Five Money Scams to Watch out for on Craigslist Chattanooga

Chattanooga

Nobody likes the idea of getting scammed out of their money. After all, we all live in a world where virtually everything costs more with each passing day. For the overwhelming majority of individuals, the only thing that stays the same is the paycheck. As more people are expected to do more with less, others undoubtedly decide to take advantage of that by creating all kinds of scams. One of the most prolific places to find scam artists is Craigslist. It’s a site where a lot of people go to buy and sell things, not to mention to look for goods and services. Unfortunately, it’s becoming harder and harder to do that because there are so many scams on the site that you never know what you’re about to get yourself into.

If you’re in the Chattanooga, Tennessee area you might be interested to know which five scams are happening the most often. Many of them involve the same old stories that are told in virtually every other city in the United States. You’re sure to find more than your fair share of scams involving real estate, as that seems to be the hot topic right now. As a matter of fact, the very first scam listed here involves just such a thing.

1. Scams on the North Shore

People have been clamoring to get real estate on the North Shore for some time now. Obviously, the people who like to run scams on Craigslist and similar sites have taken notice. You wouldn’t believe the number of real estate scams that offer properties for too-good-to-be-true prices in prime locations. Unfortunately, people have a tendency to jump at these types of ads, sending money as requested without doing their homework first. This usually ends up costing them money that they’ll never get back and it’s a painful and expensive lesson.

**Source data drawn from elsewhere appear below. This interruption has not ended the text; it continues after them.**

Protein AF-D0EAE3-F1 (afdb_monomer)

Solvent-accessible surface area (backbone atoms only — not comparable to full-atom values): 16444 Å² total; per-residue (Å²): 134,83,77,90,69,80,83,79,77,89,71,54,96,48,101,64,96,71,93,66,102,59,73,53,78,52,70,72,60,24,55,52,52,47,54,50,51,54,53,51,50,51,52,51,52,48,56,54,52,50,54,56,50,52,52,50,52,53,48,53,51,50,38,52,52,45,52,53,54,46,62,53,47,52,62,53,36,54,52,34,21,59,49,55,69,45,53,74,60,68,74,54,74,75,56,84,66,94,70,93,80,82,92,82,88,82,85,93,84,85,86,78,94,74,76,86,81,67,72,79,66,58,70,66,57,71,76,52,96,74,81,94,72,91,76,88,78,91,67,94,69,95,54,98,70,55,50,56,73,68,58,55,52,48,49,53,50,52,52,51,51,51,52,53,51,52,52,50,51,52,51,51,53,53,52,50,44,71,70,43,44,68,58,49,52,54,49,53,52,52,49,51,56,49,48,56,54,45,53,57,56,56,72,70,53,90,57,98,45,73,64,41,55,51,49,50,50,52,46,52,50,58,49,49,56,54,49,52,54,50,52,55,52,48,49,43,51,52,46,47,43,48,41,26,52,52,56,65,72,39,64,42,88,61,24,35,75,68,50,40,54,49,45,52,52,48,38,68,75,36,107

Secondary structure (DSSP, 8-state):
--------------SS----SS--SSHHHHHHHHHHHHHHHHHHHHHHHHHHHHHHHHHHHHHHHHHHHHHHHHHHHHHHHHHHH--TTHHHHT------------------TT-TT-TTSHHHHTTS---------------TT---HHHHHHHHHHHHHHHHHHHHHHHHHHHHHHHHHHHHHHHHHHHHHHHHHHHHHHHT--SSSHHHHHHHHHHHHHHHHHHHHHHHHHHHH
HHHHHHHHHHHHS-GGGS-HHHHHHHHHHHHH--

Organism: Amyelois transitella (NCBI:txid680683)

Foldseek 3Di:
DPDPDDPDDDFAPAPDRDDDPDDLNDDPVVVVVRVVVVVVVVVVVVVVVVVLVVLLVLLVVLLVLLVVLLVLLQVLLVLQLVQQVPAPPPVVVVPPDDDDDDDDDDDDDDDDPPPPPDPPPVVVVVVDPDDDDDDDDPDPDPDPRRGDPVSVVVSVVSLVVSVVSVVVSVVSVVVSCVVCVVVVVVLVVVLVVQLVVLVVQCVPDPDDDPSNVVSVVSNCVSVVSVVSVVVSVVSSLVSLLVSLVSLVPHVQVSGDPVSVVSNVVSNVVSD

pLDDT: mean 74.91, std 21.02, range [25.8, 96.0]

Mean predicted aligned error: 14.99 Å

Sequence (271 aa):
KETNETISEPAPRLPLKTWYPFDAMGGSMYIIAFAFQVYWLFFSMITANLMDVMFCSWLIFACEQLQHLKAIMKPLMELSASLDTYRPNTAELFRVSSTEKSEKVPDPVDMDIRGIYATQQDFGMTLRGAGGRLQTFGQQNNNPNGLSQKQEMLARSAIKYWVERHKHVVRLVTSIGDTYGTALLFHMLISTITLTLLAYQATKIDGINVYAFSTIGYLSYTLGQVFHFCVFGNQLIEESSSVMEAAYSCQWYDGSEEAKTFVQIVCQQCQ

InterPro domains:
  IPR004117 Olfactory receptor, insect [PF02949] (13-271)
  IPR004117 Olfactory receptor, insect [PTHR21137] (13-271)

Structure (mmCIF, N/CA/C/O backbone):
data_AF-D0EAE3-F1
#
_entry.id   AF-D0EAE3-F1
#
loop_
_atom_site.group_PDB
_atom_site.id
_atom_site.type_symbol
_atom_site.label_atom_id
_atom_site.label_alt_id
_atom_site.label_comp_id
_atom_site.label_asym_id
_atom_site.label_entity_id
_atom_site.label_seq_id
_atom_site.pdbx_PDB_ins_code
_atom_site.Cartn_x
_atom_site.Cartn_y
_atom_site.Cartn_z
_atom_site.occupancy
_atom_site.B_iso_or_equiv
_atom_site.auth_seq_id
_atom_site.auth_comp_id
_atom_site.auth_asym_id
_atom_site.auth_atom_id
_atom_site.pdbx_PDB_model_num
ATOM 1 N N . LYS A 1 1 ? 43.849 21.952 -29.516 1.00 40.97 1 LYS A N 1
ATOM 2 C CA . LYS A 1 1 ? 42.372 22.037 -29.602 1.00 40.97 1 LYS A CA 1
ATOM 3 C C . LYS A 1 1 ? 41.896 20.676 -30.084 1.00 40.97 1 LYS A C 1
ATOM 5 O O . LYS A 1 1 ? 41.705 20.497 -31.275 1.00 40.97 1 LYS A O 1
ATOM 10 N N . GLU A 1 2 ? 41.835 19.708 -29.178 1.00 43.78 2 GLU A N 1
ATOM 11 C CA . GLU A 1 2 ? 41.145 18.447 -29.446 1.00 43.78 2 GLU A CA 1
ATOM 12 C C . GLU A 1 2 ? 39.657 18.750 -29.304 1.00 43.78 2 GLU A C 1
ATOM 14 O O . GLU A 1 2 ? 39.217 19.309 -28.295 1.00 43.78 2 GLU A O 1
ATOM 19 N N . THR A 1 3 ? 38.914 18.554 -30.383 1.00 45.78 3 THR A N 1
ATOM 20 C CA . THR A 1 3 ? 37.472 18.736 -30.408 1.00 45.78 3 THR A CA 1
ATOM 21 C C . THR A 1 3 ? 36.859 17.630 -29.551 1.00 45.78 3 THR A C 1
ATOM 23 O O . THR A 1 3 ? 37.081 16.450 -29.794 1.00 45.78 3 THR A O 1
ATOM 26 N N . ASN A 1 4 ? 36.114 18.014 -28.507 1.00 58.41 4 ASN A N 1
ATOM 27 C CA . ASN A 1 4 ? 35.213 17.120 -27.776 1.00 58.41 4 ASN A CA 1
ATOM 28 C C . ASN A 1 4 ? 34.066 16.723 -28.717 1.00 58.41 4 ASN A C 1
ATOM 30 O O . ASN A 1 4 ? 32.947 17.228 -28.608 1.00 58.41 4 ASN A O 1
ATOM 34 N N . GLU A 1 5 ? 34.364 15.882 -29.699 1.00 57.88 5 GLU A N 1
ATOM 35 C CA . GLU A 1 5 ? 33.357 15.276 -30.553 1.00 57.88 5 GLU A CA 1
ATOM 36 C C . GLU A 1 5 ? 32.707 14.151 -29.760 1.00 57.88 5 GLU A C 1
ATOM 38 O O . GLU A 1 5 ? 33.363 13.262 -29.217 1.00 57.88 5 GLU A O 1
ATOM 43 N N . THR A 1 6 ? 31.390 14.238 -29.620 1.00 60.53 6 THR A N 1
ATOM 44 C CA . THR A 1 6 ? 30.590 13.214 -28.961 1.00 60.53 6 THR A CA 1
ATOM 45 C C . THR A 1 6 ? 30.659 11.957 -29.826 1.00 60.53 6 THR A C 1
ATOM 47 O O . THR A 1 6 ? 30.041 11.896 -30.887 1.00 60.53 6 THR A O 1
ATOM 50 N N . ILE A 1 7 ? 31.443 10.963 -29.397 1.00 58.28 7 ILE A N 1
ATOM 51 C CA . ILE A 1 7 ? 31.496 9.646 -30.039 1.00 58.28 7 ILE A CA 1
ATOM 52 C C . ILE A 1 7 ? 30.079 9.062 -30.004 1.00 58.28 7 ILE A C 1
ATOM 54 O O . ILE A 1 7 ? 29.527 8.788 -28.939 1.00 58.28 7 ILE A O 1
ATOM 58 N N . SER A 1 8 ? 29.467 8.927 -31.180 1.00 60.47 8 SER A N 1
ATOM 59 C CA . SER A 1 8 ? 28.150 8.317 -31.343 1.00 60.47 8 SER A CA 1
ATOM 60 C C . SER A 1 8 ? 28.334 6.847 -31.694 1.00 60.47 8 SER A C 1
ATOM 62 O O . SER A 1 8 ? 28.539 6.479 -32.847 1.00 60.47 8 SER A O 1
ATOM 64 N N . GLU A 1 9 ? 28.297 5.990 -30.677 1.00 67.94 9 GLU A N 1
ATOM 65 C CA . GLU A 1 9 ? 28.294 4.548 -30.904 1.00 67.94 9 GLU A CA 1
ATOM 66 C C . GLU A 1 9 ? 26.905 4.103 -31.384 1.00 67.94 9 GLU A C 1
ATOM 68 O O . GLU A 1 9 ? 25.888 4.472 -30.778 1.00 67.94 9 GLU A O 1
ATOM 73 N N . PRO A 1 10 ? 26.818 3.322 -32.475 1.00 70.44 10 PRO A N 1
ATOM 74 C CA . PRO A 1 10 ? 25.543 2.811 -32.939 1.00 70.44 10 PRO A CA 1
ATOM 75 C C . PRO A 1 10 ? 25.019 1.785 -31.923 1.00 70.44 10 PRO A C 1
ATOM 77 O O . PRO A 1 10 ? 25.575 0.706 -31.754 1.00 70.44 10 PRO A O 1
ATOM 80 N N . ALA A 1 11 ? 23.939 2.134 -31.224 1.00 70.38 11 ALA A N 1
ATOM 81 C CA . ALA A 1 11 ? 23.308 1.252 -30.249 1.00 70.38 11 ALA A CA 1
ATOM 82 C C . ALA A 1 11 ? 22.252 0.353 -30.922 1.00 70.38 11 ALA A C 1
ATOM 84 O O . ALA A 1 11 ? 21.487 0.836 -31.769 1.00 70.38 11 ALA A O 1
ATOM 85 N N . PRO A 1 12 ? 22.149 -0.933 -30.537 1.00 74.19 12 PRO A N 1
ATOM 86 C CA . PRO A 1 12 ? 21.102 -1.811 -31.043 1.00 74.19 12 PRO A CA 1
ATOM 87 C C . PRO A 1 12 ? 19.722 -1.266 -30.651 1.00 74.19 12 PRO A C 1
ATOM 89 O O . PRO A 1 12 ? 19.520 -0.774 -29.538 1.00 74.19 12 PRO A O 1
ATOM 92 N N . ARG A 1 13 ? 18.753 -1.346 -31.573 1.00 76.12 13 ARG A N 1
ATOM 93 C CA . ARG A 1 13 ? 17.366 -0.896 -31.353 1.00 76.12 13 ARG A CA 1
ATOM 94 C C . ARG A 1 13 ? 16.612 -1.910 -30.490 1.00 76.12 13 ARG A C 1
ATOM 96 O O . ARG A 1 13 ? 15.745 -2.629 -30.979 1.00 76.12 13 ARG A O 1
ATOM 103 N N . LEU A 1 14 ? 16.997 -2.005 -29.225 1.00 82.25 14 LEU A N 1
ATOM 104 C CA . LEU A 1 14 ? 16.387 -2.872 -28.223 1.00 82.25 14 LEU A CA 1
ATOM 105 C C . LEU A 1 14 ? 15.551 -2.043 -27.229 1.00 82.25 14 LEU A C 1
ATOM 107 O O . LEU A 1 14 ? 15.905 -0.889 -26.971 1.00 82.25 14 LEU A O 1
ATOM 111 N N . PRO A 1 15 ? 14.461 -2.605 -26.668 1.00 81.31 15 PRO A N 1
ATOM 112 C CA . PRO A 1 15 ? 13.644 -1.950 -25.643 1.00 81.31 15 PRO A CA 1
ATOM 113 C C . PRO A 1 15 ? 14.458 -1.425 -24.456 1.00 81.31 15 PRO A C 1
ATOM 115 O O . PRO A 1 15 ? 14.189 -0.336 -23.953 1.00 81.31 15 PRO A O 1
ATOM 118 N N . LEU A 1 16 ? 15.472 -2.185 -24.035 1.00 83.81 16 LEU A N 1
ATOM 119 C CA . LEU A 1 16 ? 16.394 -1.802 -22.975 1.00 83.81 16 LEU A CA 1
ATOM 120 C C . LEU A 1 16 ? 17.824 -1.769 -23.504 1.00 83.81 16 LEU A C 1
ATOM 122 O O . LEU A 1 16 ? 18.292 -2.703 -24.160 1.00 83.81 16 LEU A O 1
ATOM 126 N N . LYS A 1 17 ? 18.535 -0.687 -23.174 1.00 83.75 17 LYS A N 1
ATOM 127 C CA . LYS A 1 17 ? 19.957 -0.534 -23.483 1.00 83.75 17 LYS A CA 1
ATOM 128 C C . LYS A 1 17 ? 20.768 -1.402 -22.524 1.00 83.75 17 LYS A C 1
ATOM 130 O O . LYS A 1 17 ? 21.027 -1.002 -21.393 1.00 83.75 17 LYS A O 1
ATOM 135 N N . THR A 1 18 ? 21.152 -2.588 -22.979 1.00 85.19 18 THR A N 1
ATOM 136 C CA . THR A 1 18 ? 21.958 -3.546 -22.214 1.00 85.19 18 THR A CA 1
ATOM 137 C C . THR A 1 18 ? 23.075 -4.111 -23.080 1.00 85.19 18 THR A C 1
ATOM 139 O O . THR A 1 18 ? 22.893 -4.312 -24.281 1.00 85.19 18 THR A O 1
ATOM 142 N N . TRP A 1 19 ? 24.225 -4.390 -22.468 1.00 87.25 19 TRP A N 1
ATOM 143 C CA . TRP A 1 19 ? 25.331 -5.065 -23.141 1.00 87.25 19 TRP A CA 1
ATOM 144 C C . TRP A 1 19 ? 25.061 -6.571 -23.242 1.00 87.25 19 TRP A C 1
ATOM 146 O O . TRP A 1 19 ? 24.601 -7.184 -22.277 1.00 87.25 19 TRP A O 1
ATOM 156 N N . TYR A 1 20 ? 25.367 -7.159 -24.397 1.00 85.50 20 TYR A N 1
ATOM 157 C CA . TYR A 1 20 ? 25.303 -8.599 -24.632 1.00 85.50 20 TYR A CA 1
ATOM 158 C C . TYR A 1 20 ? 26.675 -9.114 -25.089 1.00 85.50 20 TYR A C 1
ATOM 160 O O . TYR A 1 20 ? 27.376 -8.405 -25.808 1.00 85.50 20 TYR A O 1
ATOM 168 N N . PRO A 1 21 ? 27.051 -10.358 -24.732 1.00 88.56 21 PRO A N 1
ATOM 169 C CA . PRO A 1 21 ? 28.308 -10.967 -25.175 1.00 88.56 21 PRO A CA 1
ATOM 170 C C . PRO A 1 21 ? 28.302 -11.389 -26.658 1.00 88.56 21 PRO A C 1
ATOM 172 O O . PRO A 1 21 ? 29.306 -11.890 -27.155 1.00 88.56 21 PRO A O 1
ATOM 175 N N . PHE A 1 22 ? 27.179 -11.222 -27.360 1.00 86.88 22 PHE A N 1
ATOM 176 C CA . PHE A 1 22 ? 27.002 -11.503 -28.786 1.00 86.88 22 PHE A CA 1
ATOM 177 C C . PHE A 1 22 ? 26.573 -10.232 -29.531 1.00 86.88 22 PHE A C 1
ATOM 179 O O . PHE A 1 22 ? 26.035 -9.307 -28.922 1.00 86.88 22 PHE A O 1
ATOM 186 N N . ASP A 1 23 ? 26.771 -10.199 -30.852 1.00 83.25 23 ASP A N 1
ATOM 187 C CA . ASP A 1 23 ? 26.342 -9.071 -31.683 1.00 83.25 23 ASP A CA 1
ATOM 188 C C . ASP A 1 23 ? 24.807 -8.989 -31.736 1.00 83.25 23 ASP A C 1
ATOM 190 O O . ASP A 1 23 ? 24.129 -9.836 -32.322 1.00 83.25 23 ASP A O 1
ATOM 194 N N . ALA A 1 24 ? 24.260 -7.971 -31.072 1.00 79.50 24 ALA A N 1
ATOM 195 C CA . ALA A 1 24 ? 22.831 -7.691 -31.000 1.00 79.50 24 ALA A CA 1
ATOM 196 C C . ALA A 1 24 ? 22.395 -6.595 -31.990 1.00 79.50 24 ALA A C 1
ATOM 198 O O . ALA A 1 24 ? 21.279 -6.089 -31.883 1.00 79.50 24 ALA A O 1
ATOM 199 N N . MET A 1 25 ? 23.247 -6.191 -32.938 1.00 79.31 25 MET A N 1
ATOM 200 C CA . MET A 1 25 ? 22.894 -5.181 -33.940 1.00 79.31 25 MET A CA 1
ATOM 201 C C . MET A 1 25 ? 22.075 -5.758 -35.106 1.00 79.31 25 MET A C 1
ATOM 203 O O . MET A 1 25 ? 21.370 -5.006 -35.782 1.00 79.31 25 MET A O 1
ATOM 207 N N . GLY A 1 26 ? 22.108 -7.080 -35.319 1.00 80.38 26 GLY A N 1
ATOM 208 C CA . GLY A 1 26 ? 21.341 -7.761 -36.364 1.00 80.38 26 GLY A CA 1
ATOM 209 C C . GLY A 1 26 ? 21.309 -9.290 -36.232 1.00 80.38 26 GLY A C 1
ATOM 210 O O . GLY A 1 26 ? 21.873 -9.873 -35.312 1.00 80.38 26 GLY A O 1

2. Be Careful When You Buy a Car on Craigslist

You should always use extreme caution when you buy anything online. Recently, a woman that lives in the Chattanooga area purchased a car on Craigslist. It was for sale for $7,000 and when she went to look at it, the man signed a Bill of Sale and told her that he didn’t have the title because he still needed to make a $2,000 payment in order to get it. He promised her he would do so and she went ahead and handed over the cash. A month later, the car lot from which the automobile had originally been purchased came and repossessed it from the woman. Come to find out, he owed more than $16,000 on it and he had no intention of paying it. In the end, she lost $7,000 and the car.

3. The Kindle Scam

A lady posted an ad to sell a Kindle on Craigslist, getting a near-immediate response from someone that wanted to pay her several times her asking price so she could cash the check and then send the rest to him to pay for a mover because he didn’t want to have it shipped by standard mail. Obviously, this is a scam. It happens all over the country and involves people sending fake checks that they want you to go cash, immediately withdrawing a certain amount and sending it to some named individual that doesn’t really exist. The problem is, as soon as the bank figures out that the check doesn’t clear, you owe all the money back.

4. Be Careful What You Rent

It’s almost hard to understand why anyone still falls for rental scams on Craigslist because they are so frequent. Perhaps it has something to do with the fact that people are sometimes in a situation where they are praying for a miracle and finding that rental property on Craigslist for next to nothing seems like they found exactly what they were looking for. The problem is, it’s hardly ever the miracle they’ve been waiting for. Instead, it’s a way for people to con others out of money they probably don’t have to spend on property they don’t own in the first place.

5. And Yet More Rental Scams

The rental scam business is so good on Craigslist that it actually shows up several different times in the Chattanooga area alone. Most of the time, it involves people just like the ones in this story, who have no legal right to the property that they are supposedly renting in the first place. They scour other sites and learn which properties are up for sale or rent, then claim they own the property and demand payment upfront in cash. People pay them, thinking they’re going to have a new place to live. When they get to the property, they find out that someone entirely different owns it and they are simply out the money they spent.